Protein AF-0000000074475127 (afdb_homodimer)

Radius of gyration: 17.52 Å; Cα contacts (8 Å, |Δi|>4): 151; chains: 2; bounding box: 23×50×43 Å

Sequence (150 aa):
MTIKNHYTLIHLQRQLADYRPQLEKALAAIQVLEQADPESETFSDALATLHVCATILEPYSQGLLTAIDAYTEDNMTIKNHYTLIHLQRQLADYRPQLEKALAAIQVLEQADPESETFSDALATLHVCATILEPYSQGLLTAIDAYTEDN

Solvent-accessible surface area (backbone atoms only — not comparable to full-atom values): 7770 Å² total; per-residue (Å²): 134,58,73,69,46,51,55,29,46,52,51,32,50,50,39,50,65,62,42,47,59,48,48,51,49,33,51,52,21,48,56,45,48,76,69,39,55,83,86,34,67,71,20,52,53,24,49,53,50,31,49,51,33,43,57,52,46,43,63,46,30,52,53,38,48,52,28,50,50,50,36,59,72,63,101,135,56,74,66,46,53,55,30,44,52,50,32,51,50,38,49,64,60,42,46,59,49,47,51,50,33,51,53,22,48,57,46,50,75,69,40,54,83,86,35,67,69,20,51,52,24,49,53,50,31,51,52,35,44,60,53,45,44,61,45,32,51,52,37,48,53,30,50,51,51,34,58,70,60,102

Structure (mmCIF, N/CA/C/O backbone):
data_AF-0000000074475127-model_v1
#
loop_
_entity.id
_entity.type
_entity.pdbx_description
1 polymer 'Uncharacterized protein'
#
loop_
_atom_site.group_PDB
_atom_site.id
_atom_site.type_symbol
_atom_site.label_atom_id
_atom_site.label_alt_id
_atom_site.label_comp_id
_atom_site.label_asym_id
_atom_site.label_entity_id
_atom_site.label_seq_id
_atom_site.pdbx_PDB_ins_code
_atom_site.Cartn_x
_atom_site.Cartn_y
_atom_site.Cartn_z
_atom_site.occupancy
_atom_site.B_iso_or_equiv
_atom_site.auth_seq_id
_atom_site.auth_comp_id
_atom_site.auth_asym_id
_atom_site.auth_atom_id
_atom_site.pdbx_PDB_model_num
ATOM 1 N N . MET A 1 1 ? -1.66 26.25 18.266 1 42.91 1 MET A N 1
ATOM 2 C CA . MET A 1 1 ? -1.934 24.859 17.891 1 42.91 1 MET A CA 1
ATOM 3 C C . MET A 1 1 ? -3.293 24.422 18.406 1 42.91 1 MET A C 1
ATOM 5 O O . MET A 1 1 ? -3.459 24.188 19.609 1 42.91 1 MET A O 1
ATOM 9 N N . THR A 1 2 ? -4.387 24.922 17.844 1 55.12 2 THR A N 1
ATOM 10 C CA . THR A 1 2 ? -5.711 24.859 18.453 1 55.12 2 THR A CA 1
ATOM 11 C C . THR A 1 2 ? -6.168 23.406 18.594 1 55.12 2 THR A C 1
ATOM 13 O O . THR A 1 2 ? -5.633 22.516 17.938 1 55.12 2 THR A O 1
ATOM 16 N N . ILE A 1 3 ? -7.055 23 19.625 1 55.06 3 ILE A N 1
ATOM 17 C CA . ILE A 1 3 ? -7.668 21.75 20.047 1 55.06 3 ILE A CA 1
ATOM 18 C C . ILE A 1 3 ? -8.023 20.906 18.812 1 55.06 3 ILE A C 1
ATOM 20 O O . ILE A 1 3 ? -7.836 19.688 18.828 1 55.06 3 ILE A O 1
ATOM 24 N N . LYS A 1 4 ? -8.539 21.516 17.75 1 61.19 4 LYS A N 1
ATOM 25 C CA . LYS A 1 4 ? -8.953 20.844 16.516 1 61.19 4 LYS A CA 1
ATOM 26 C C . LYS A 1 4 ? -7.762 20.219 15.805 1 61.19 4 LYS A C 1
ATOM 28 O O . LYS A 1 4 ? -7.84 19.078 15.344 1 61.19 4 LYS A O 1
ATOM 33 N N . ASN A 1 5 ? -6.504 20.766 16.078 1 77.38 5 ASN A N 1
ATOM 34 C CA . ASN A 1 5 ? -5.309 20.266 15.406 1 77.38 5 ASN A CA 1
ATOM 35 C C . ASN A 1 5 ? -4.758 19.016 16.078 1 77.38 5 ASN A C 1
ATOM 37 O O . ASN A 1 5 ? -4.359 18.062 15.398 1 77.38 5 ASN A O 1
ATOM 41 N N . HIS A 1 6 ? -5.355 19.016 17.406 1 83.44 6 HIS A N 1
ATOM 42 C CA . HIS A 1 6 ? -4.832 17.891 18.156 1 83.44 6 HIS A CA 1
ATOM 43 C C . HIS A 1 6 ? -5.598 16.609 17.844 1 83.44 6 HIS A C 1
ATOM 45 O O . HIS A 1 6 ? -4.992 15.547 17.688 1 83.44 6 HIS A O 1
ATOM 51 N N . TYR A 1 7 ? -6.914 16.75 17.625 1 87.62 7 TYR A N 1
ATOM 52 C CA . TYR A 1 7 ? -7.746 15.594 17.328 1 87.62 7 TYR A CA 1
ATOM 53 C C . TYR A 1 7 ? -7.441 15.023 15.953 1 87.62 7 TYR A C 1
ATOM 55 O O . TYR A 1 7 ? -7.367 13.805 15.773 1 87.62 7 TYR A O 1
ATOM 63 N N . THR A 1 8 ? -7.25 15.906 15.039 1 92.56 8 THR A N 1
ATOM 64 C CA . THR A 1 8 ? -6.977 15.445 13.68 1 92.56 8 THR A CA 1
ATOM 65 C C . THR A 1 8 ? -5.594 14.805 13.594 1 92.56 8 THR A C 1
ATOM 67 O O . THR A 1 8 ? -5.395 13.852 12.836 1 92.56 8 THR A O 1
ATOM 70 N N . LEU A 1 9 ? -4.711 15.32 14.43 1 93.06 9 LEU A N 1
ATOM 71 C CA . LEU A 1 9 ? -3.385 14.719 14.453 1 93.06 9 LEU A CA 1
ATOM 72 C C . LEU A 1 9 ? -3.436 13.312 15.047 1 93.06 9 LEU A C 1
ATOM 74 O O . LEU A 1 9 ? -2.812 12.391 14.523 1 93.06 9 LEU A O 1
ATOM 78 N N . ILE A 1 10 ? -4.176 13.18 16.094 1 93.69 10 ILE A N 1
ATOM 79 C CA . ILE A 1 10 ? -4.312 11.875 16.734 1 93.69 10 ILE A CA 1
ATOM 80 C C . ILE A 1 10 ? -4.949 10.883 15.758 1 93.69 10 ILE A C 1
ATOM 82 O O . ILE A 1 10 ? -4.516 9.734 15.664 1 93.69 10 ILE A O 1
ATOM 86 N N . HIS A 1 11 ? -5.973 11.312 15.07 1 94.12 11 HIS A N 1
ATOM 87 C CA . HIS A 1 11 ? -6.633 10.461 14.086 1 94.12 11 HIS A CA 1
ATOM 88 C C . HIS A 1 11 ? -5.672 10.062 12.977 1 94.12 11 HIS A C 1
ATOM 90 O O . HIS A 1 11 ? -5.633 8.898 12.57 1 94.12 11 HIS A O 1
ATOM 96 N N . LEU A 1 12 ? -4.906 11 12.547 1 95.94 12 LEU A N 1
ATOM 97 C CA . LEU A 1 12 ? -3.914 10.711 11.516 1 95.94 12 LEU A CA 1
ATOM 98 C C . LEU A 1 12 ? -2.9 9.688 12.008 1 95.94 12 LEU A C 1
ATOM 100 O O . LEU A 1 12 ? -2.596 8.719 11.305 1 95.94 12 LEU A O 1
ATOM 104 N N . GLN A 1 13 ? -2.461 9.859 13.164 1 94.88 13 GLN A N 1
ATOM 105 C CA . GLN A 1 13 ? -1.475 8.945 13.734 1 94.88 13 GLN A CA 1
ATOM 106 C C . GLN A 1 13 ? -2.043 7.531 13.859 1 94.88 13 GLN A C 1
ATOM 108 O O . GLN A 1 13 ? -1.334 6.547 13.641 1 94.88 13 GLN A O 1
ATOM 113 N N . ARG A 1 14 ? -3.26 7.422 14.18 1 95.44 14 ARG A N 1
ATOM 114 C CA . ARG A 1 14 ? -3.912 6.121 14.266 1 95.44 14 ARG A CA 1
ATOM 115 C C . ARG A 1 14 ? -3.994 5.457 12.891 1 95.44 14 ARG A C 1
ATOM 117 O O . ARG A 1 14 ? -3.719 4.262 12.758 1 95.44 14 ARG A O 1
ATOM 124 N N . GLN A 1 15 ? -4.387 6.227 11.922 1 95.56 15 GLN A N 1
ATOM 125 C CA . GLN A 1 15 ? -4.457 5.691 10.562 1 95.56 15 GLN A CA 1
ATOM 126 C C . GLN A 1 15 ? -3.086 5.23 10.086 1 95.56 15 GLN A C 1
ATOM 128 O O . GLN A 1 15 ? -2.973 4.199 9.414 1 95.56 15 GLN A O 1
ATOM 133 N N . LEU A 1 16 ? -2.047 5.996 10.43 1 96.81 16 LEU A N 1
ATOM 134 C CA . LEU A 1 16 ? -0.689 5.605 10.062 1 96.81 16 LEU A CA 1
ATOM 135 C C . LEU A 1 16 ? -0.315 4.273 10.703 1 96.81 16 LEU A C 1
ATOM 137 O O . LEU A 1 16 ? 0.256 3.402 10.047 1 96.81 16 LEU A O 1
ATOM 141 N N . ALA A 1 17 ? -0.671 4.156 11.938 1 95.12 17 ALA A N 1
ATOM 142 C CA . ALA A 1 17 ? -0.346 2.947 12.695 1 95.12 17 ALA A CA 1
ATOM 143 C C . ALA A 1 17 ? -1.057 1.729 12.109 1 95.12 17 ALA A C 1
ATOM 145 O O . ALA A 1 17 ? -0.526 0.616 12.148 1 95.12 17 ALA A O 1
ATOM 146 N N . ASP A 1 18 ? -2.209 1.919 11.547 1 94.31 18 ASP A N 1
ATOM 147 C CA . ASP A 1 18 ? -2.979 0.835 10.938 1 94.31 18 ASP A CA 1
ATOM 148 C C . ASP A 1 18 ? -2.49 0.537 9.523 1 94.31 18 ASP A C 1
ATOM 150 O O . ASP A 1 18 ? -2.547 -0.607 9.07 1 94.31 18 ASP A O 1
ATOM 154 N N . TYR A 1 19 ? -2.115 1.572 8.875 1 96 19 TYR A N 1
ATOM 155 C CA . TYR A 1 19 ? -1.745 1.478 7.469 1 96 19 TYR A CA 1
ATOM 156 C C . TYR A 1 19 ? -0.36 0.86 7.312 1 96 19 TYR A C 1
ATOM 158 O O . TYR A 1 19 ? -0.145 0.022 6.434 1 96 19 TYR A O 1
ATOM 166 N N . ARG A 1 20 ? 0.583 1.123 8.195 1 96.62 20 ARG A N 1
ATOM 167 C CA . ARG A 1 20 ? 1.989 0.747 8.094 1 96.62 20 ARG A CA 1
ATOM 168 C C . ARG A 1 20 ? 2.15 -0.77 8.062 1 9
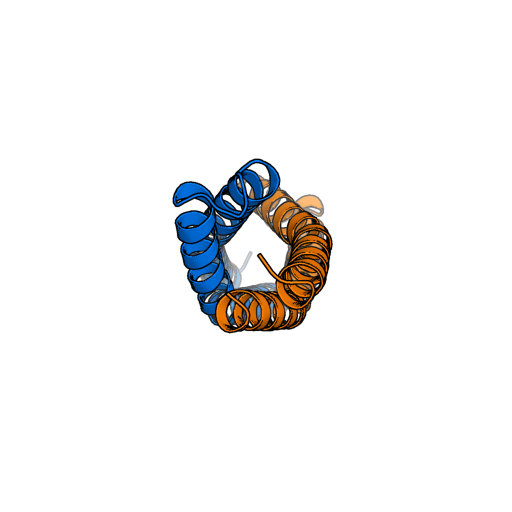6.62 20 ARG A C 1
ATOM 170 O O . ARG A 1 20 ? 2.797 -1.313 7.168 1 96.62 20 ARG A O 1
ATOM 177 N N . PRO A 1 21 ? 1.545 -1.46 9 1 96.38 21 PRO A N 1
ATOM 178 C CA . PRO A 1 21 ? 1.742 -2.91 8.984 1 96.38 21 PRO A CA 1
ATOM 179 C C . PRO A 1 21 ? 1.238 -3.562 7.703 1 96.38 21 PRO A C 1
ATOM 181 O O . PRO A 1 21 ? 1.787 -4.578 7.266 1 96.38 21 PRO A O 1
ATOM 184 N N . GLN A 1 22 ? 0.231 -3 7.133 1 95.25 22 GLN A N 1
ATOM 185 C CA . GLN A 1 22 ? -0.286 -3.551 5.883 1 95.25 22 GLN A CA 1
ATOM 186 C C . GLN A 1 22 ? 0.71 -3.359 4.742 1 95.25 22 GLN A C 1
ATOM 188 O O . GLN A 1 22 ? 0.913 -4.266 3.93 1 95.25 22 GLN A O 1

- - - - - - -

**TASK GOAL**
Retype only this portion of the data above: the line containing "ATOM 90 O O", the line containing "ATOM 125 C CA", and all lines between them, exactly.

**YOUR SOLUTION**
ATOM 90 O O . HIS A 1 11 ? -5.633 8.898 12.57 1 94.12 11 HIS A O 1
ATOM 96 N N . LEU A 1 12 ? -4.906 11 12.547 1 95.94 12 LEU A N 1
ATOM 97 C CA . LEU A 1 12 ? -3.914 10.711 11.516 1 95.94 12 LEU A CA 1
ATOM 98 C C . LEU A 1 12 ? -2.9 9.688 12.008 1 95.94 12 LEU A C 1
ATOM 100 O O . LEU A 1 12 ? -2.596 8.719 11.305 1 95.94 12 LEU A O 1
ATOM 104 N N . GLN A 1 13 ? -2.461 9.859 13.164 1 94.88 13 GLN A N 1
ATOM 105 C CA . GLN A 1 13 ? -1.475 8.945 13.734 1 94.88 13 GLN A CA 1
ATOM 106 C C . GLN A 1 13 ? -2.043 7.531 13.859 1 94.88 13 GLN A C 1
ATOM 108 O O . GLN A 1 13 ? -1.334 6.547 13.641 1 94.88 13 GLN A O 1
ATOM 113 N N . ARG A 1 14 ? -3.26 7.422 14.18 1 95.44 14 ARG A N 1
ATOM 114 C CA . ARG A 1 14 ? -3.912 6.121 14.266 1 95.44 14 ARG A CA 1
ATOM 115 C C . ARG A 1 14 ? -3.994 5.457 12.891 1 95.44 14 ARG A C 1
ATOM 117 O O . ARG A 1 14 ? -3.719 4.262 12.758 1 95.44 14 ARG A O 1
ATOM 124 N N . GLN A 1 15 ? -4.387 6.227 11.922 1 95.56 15 GLN A N 1
ATOM 125 C CA . GLN A 1 15 ? -4.457 5.691 10.562 1 95.56 15 GLN A CA 1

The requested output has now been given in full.